• [Task brief]
When you reach the line containing "ATOM 2 C CA . MET A 1 1 ? 13.006" in the entries below, begin reproducing lines exactly, and stop once the line containing "ATOM 48 O O" is done.

• [Task material]
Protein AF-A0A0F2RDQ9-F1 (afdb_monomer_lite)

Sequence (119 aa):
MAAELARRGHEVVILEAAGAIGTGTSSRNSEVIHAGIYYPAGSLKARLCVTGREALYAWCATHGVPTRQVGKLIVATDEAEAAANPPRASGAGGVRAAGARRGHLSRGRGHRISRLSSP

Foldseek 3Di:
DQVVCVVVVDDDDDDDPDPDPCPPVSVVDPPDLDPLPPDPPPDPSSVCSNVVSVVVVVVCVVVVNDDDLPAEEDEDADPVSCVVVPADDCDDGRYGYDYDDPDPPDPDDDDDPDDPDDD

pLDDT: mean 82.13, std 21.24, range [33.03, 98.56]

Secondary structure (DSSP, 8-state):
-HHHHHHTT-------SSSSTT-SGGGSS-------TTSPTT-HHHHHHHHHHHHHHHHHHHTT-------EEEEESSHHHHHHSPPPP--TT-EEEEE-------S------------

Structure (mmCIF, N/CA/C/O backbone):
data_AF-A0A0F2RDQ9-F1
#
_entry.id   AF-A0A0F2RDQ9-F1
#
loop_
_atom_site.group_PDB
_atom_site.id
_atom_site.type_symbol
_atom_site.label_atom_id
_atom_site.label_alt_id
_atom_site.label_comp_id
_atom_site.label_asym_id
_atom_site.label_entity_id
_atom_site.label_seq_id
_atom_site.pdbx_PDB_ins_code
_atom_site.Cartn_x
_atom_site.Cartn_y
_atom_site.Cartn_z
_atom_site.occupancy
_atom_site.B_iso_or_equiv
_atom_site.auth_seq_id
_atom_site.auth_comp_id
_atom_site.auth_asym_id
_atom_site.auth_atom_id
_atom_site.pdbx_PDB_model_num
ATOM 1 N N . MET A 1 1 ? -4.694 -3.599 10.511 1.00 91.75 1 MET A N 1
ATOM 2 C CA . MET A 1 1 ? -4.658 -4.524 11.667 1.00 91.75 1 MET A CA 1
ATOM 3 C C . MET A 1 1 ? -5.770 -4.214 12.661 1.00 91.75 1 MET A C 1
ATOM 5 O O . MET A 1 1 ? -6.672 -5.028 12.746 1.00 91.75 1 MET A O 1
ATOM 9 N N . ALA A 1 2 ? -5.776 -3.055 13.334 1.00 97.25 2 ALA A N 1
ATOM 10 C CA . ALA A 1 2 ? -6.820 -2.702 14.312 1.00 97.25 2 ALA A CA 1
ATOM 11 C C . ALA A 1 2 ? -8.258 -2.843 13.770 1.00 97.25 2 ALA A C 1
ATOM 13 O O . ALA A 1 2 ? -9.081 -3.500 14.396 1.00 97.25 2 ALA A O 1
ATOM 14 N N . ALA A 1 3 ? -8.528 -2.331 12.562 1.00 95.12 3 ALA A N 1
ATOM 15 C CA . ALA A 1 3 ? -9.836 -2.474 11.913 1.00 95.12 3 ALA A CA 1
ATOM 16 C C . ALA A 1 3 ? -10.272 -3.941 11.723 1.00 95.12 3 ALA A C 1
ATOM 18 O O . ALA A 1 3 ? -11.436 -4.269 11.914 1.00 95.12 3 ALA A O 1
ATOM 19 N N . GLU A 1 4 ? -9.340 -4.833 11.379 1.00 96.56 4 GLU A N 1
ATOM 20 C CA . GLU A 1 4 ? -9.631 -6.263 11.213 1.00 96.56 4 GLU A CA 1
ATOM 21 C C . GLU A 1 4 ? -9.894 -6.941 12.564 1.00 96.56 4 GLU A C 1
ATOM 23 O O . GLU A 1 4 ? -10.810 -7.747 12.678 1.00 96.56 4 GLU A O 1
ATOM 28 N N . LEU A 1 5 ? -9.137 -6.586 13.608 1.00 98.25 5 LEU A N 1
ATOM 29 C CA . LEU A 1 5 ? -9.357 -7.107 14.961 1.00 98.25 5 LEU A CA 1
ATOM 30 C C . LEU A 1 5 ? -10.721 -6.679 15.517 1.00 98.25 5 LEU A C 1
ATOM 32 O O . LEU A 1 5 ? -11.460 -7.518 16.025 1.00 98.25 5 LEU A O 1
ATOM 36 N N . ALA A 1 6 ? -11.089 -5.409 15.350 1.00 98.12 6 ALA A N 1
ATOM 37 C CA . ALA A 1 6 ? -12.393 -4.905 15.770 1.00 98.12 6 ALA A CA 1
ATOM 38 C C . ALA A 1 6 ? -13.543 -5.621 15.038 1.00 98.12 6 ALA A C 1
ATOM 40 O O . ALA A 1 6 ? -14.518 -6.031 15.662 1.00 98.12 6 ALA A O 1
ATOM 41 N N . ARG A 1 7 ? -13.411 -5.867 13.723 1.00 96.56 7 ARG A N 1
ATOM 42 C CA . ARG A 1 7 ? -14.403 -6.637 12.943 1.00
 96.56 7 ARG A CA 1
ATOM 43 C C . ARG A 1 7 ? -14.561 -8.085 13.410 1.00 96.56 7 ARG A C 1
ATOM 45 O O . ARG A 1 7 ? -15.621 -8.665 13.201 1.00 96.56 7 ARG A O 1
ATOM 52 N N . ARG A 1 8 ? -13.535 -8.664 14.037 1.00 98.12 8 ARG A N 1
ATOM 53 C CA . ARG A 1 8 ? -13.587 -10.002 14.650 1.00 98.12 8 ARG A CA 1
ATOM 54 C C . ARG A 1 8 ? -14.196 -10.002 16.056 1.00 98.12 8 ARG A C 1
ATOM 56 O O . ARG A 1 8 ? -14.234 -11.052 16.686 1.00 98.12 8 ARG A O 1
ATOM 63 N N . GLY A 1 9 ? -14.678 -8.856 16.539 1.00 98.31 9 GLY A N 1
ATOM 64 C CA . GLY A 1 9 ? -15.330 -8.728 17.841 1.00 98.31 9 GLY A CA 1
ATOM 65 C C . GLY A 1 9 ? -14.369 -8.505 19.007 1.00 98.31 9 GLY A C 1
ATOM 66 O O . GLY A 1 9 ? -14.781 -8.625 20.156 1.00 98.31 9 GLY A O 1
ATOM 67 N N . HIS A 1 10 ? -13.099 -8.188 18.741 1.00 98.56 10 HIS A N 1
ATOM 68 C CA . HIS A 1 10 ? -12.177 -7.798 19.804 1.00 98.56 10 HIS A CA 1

* * *

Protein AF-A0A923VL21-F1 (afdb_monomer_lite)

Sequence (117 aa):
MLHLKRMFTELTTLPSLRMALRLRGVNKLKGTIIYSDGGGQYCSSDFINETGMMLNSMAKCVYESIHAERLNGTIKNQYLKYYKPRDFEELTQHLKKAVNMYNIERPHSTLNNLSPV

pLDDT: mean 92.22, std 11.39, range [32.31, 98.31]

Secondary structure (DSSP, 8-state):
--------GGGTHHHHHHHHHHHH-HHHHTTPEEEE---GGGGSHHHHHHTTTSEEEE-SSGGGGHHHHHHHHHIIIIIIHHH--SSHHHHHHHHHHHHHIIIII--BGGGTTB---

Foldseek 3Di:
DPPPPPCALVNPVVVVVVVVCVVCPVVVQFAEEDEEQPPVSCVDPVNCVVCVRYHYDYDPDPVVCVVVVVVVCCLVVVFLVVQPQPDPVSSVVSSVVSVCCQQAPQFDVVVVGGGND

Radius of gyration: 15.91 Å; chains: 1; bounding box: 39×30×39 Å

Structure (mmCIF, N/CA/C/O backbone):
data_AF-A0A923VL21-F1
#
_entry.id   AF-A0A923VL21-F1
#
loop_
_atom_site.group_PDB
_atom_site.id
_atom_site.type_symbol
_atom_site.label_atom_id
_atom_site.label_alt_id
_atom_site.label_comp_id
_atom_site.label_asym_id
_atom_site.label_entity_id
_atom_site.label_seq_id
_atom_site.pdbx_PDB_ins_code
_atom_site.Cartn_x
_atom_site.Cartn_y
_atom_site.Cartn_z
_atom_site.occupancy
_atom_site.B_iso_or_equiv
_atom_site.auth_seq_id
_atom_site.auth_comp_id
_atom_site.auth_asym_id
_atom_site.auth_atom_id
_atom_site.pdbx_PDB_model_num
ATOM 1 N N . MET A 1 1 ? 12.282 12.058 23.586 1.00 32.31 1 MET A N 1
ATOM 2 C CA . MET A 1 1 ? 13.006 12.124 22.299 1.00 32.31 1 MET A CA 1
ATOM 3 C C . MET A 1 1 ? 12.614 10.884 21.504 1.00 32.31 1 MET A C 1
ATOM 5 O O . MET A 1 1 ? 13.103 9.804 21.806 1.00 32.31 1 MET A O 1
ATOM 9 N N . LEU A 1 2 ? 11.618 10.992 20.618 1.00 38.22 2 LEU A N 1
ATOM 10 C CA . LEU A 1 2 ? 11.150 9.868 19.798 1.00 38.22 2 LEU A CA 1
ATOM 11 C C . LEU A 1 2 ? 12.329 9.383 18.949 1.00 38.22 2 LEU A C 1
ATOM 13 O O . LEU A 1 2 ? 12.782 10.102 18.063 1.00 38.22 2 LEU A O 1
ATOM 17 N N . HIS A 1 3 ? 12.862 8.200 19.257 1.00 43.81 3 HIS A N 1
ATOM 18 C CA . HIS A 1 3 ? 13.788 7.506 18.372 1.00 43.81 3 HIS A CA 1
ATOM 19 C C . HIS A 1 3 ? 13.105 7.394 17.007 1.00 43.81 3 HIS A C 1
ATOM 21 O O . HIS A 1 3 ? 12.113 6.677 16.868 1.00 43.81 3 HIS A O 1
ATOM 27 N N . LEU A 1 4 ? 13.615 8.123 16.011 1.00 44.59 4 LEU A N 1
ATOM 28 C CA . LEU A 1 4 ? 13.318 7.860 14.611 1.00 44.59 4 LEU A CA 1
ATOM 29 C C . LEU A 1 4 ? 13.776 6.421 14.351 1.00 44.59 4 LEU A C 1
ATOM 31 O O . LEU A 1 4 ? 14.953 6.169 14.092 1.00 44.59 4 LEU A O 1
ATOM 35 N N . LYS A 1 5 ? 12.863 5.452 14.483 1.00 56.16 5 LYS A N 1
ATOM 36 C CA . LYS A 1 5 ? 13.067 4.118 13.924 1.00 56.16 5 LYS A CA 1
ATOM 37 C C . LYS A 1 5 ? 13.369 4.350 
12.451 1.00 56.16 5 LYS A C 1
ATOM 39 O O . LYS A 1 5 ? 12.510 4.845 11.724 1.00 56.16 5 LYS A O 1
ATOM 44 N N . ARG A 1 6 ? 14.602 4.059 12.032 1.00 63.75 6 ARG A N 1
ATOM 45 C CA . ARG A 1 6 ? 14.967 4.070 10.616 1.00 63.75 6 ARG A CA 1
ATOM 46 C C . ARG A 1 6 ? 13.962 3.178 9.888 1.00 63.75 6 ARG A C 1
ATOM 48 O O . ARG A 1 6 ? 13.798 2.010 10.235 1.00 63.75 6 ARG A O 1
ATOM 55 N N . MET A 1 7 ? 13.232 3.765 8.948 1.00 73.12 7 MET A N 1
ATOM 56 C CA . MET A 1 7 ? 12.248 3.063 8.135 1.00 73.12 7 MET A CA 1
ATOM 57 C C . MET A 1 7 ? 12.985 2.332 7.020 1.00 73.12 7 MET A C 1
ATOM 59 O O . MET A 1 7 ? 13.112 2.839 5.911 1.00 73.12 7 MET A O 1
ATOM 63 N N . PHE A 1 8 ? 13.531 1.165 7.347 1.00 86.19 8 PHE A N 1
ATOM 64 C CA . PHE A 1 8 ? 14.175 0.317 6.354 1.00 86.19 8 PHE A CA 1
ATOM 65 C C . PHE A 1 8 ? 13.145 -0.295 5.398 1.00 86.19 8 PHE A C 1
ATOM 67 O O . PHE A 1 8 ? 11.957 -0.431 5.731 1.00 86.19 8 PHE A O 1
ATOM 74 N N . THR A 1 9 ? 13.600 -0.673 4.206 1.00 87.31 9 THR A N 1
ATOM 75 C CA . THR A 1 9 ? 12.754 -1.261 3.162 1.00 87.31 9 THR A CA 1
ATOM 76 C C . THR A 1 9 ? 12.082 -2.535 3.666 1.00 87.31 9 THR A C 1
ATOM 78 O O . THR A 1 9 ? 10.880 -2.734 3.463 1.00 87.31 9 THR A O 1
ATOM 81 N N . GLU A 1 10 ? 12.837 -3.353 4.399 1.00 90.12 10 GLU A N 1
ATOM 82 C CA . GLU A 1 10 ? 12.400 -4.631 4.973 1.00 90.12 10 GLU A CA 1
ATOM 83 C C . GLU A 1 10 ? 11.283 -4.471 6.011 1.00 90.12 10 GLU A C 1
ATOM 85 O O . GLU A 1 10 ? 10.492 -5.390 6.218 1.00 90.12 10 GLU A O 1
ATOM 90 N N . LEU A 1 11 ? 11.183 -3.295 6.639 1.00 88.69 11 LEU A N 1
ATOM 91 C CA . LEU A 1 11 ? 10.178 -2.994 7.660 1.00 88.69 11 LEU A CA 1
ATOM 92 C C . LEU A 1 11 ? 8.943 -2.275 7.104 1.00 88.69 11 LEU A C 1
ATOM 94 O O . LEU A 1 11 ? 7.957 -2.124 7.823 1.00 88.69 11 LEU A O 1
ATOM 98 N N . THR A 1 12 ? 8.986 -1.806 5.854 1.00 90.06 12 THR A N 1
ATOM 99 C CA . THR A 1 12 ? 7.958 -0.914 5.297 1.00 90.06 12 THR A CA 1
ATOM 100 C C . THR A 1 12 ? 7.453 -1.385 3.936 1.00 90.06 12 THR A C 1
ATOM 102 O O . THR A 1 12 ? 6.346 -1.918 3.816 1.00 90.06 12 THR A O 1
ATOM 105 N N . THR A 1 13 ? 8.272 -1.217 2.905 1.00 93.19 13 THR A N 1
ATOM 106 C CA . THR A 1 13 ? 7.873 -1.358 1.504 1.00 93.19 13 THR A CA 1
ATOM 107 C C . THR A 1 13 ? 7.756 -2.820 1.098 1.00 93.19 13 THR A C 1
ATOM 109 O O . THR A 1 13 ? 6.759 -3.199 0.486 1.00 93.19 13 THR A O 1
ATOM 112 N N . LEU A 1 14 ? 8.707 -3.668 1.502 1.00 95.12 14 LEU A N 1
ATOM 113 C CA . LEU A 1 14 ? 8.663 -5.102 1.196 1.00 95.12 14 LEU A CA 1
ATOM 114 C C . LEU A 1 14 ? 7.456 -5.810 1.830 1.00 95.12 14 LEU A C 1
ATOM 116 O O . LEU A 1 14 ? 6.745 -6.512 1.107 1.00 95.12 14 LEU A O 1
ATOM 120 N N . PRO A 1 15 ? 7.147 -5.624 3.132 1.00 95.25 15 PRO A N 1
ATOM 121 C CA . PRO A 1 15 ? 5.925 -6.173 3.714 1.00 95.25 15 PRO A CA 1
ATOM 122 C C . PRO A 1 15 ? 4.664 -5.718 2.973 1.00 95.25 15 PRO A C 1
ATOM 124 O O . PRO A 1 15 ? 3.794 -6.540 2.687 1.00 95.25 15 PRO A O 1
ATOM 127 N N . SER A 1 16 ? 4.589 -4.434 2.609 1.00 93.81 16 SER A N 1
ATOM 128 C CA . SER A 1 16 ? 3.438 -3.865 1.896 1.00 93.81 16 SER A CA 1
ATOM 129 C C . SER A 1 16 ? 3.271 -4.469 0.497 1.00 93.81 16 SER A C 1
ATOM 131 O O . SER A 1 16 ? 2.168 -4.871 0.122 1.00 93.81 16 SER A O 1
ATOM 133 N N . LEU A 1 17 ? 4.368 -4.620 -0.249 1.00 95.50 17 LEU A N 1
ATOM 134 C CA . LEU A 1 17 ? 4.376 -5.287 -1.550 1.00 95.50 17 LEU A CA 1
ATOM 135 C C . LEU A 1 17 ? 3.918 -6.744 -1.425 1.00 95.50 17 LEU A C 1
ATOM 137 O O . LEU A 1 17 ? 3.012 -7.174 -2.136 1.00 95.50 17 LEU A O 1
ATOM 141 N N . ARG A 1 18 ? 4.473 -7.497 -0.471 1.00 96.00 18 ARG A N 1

• [Result for this exercise]
ATOM 2 C CA . MET A 1 1 ? 13.006 12.124 22.299 1.00 32.31 1 MET A CA 1
ATOM 3 C C . MET A 1 1 ? 12.614 10.884 21.504 1.00 32.31 1 MET A C 1
ATOM 5 O O . MET A 1 1 ? 13.103 9.804 21.806 1.00 32.31 1 MET A O 1
ATOM 9 N N . LEU A 1 2 ? 11.618 10.992 20.618 1.00 38.22 2 LEU A N 1
ATOM 10 C CA . LEU A 1 2 ? 11.150 9.868 19.798 1.00 38.22 2 LEU A CA 1
ATOM 11 C C . LEU A 1 2 ? 12.329 9.383 18.949 1.00 38.22 2 LEU A C 1
ATOM 13 O O . LEU A 1 2 ? 12.782 10.102 18.063 1.00 38.22 2 LEU A O 1
ATOM 17 N N . HIS A 1 3 ? 12.862 8.200 19.257 1.00 43.81 3 HIS A N 1
ATOM 18 C CA . HIS A 1 3 ? 13.788 7.506 18.372 1.00 43.81 3 HIS A CA 1
ATOM 19 C C . HIS A 1 3 ? 13.105 7.394 17.007 1.00 43.81 3 HIS A C 1
ATOM 21 O O . HIS A 1 3 ? 12.113 6.677 16.868 1.00 43.81 3 HIS A O 1
ATOM 27 N N . LEU A 1 4 ? 13.615 8.123 16.011 1.00 44.59 4 LEU A N 1
ATOM 28 C CA . LEU A 1 4 ? 13.318 7.860 14.611 1.00 44.59 4 LEU A CA 1
ATOM 29 C C . LEU A 1 4 ? 13.776 6.421 14.351 1.00 44.59 4 LEU A C 1
ATOM 31 O O . LEU A 1 4 ? 14.953 6.169 14.092 1.00 44.59 4 LEU A O 1
ATOM 35 N N . LYS A 1 5 ? 12.863 5.452 14.483 1.00 56.16 5 LYS A N 1
ATOM 36 C CA . LYS A 1 5 ? 13.067 4.118 13.924 1.00 56.16 5 LYS A CA 1
ATOM 37 C C . LYS A 1 5 ? 13.369 4.350 
12.451 1.00 56.16 5 LYS A C 1
ATOM 39 O O . LYS A 1 5 ? 12.510 4.845 11.724 1.00 56.16 5 LYS A O 1
ATOM 44 N N . ARG A 1 6 ? 14.602 4.059 12.032 1.00 63.75 6 ARG A N 1
ATOM 45 C CA . ARG A 1 6 ? 14.967 4.070 10.616 1.00 63.75 6 ARG A CA 1
ATOM 46 C C . ARG A 1 6 ? 13.962 3.178 9.888 1.00 63.75 6 ARG A C 1
ATOM 48 O O . ARG A 1 6 ? 13.798 2.010 10.235 1.00 63.75 6 ARG A O 1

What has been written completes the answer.